**Source data**
+++
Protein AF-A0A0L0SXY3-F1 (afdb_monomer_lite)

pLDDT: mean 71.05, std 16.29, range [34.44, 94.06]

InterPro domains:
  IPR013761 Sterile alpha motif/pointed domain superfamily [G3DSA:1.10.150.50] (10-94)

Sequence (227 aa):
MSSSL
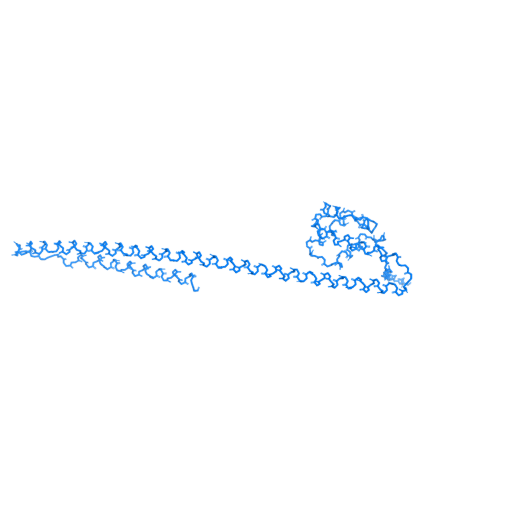ASSGTRSRTSSTASGAGTWTSDDVASWIRALQLPLPIESKLLAHVYDHNIDGTRLVGVATADLVAGAGLPRVWADVVVAHVRTLRLSRAAVPMDETTALHLSLLADLTAGLDAVRDAAVAAAVDAVDVKLREVEAAVVAKVDAWIADATAELARIVRDEVKTGMRVTQLNRDEVKAGHGLLHAGQGRGGLLDGRVSADFREGLGVGIVLVLLLMLLARQVFG

Structure (mmCIF, N/CA/C/O backbone):
data_AF-A0A0L0SXY3-F1
#
_entry.id   AF-A0A0L0SXY3-F1
#
loop_
_atom_site.group_PDB
_atom_site.id
_atom_site.type_symbol
_atom_site.label_atom_id
_atom_site.label_alt_id
_atom_site.label_comp_id
_atom_site.label_asym_id
_atom_site.label_entity_id
_atom_site.label_seq_id
_atom_site.pdbx_PDB_ins_code
_atom_site.Cartn_x
_atom_site.Cartn_y
_atom_site.Cartn_z
_atom_site.occupancy
_atom_site.B_iso_or_equiv
_atom_site.auth_seq_id
_atom_site.auth_comp_id
_atom_site.auth_asym_id
_atom_site.auth_atom_id
_atom_site.pdbx_PDB_model_num
ATOM 1 N N . MET A 1 1 ? 73.691 -3.554 -6.051 1.00 37.53 1 MET A N 1
ATOM 2 C CA . MET A 1 1 ? 72.858 -2.565 -5.340 1.00 37.53 1 MET A CA 1
ATOM 3 C C . MET A 1 1 ? 71.490 -2.548 -5.981 1.00 37.53 1 MET A C 1
ATOM 5 O O . MET A 1 1 ? 71.379 -2.387 -7.188 1.00 37.53 1 MET A O 1
ATOM 9 N N . SER A 1 2 ? 70.500 -2.851 -5.156 1.00 43.28 2 SER A N 1
ATOM 10 C CA . SER A 1 2 ? 69.092 -3.050 -5.469 1.00 43.28 2 SER A CA 1
ATOM 11 C C . SER A 1 2 ? 68.376 -1.732 -5.739 1.00 43.28 2 SER A C 1
ATOM 13 O O . SER A 1 2 ? 68.638 -0.761 -5.037 1.00 43.28 2 SER A O 1
ATOM 15 N N . SER A 1 3 ? 67.428 -1.729 -6.676 1.00 36.00 3 SER A N 1
ATOM 16 C CA . SER A 1 3 ? 66.057 -1.203 -6.507 1.00 36.00 3 SER A CA 1
ATOM 17 C C . SER A 1 3 ? 65.348 -1.212 -7.864 1.00 36.00 3 SER A C 1
ATOM 19 O O . SER A 1 3 ? 65.390 -0.257 -8.631 1.00 36.00 3 SER A O 1
ATOM 21 N N . SER A 1 4 ? 64.701 -2.339 -8.174 1.00 44.44 4 SER A N 1
ATOM 22 C CA . SER A 1 4 ? 63.679 -2.385 -9.217 1.00 44.44 4 SER A CA 1
ATOM 23 C C . SER A 1 4 ? 62.463 -1.635 -8.669 1.00 44.44 4 SER A C 1
ATOM 25 O O . SER A 1 4 ? 61.890 -2.041 -7.656 1.00 44.44 4 SER A O 1
ATOM 27 N N . LEU A 1 5 ? 62.163 -0.478 -9.263 1.00 53.28 5 LEU A N 1
ATOM 28 C CA . LEU A 1 5 ? 61.026 0.357 -8.900 1.00 53.28 5 LEU A CA 1
ATOM 29 C C . LEU A 1 5 ? 59.732 -0.443 -9.061 1.00 53.28 5 LEU A C 1
ATOM 31 O O . LEU A 1 5 ? 59.460 -1.014 -10.117 1.00 53.28 5 LEU A O 1
ATOM 35 N N . ALA A 1 6 ? 58.936 -0.441 -7.997 1.00 46.41 6 ALA A N 1
ATOM 36 C CA . ALA A 1 6 ? 57.589 -0.970 -7.970 1.00 46.41 6 ALA A CA 1
ATOM 37 C C . ALA A 1 6 ? 56.769 -0.412 -9.144 1.00 46.41 6 ALA A C 1
ATOM 39 O O . ALA A 1 6 ? 56.556 0.797 -9.260 1.00 46.41 6 ALA A O 1
ATOM 40 N N . SER A 1 7 ? 56.297 -1.315 -10.003 1.00 38.81 7 SER A N 1
ATOM 41 C CA . SER A 1 7 ? 55.241 -1.042 -10.969 1.00 38.81 7 SER A CA 1
ATOM 42 C C . SER A 1 7 ? 53.971 -0.707 -10.185 1.00 38.81 7 SER A C 1
ATOM 44 O O . SER A 1 7 ? 53.270 -1.584 -9.683 1.00 38.81 7 SER A O 1
ATOM 46 N N . SER A 1 8 ? 53.723 0.590 -10.008 1.00 48.97 8 SER A N 1
ATOM 47 C CA . SER A 1 8 ? 52.448 1.098 -9.523 1.00 48.97 8 SER A CA 1
ATOM 48 C C . SER A 1 8 ? 51.415 0.832 -10.612 1.00 48.97 8 SER A C 1
ATOM 50 O O . SER A 1 8 ? 51.395 1.494 -11.651 1.00 48.97 8 SER A O 1
ATOM 52 N N . GLY A 1 9 ? 50.606 -0.205 -10.403 1.00 42.97 9 GLY A N 1
ATOM 53 C CA . GLY A 1 9 ? 49.459 -0.525 -11.237 1.00 42.97 9 GLY A CA 1
ATOM 54 C C . GLY A 1 9 ? 48.400 0.558 -11.094 1.00 42.97 9 GLY A C 1
ATOM 55 O O . GLY A 1 9 ? 47.477 0.437 -10.289 1.00 42.97 9 GLY A O 1
ATOM 56 N N . THR A 1 10 ? 48.520 1.615 -11.890 1.00 42.66 10 THR A N 1
ATOM 57 C CA . THR A 1 10 ? 47.449 2.579 -12.116 1.00 42.66 10 THR A CA 1
ATOM 58 C C . THR A 1 10 ? 46.321 1.831 -12.820 1.00 42.66 10 THR A C 1
ATOM 60 O O . THR A 1 10 ? 46.353 1.607 -14.028 1.00 42.66 10 THR A O 1
ATOM 63 N N . ARG A 1 11 ? 45.332 1.365 -12.051 1.00 50.28 11 ARG A N 1
ATOM 64 C CA . ARG A 1 11 ? 44.109 0.773 -12.593 1.00 50.28 11 ARG A CA 1
ATOM 65 C C . ARG A 1 11 ? 43.327 1.913 -13.248 1.00 50.28 11 ARG A C 1
ATOM 67 O O . ARG A 1 11 ? 42.557 2.602 -12.583 1.00 50.28 11 ARG A O 1
ATOM 74 N N . SER A 1 12 ? 43.595 2.155 -14.531 1.00 34.44 12 SER A N 1
ATOM 75 C CA . SER A 1 12 ? 42.831 3.076 -15.367 1.00 34.44 12 SER A CA 1
ATOM 76 C C . SER A 1 12 ? 41.359 2.697 -15.282 1.00 34.44 12 SER A C 1
ATOM 78 O O . SER A 1 12 ? 40.918 1.731 -15.897 1.00 34.44 12 SER A O 1
ATOM 80 N N . ARG A 1 13 ? 40.587 3.467 -14.514 1.00 43.97 13 ARG A N 1
ATOM 81 C CA . ARG A 1 13 ? 39.146 3.576 -14.715 1.00 43.97 13 ARG A CA 1
ATOM 82 C C . ARG A 1 13 ? 38.966 4.300 -16.044 1.00 43.97 13 ARG A C 1
ATOM 84 O O . ARG A 1 13 ? 38.849 5.520 -16.077 1.00 43.97 13 ARG A O 1
ATOM 91 N N . THR A 1 14 ? 39.040 3.558 -17.145 1.00 41.72 14 THR A N 1
ATOM 92 C CA . THR A 1 14 ? 38.536 4.025 -18.434 1.00 41.72 14 THR A CA 1
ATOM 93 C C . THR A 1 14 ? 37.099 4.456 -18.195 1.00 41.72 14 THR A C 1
+++
Repeat nothing before the line containing "ATOM 58 C C"; repeat that line and every later line of the listing exactly.

**Answer section**
ATOM 58 C C . THR A 1 10 ? 46.321 1.831 -12.820 1.00 42.66 10 THR A C 1
ATOM 60 O O . THR A 1 10 ? 46.353 1.607 -14.028 1.00 42.66 10 THR A O 1
ATOM 63 N N . ARG A 1 11 ? 45.332 1.365 -12.051 1.00 50.28 11 ARG A N 1
ATOM 64 C CA . ARG A 1 11 ? 44.109 0.773 -12.593 1.00 50.28 11 ARG A CA 1
ATOM 65 C C . ARG A 1 11 ? 43.327 1.913 -13.248 1.00 50.28 11 ARG A C 1
ATOM 67 O O . ARG A 1 11 ? 42.557 2.602 -12.583 1.00 50.28 11 ARG A O 1
ATOM 74 N N . SER A 1 12 ? 43.595 2.155 -14.531 1.00 34.44 12 SER A N 1
ATOM 75 C CA . SER A 1 12 ? 42.831 3.076 -15.367 1.00 34.44 12 SER A CA 1
ATOM 76 C C . SER A 1 12 ? 41.359 2.697 -15.282 1.00 34.44 12 SER A C 1
ATOM 78 O O . SER A 1 12 ? 40.918 1.731 -15.897 1.00 34.44 12 SER A O 1
ATOM 80 N N . ARG A 1 13 ? 40.587 3.467 -14.514 1.00 43.97 13 ARG A N 1
ATOM 81 C CA . ARG A 1 13 ? 39.146 3.576 -14.715 1.00 43.97 13 ARG A CA 1
ATOM 82 C C . ARG A 1 13 ? 38.966 4.300 -16.044 1.00 43.97 13 ARG A C 1
ATOM 84 O O . ARG A 1 13 ? 38.849 5.520 -16.077 1.00 43.97 13 ARG A O 1
ATOM 91 N N . THR A 1 14 ? 39.040 3.558 -17.145 1.00 41.72 14 THR A N 1
ATOM 92 C CA . THR A 1 14 ? 38.536 4.025 -18.434 1.00 41.72 14 THR A CA 1
ATOM 93 C C . THR A 1 14 ? 37.099 4.456 -18.195 1.00 41.72 14 THR A C 1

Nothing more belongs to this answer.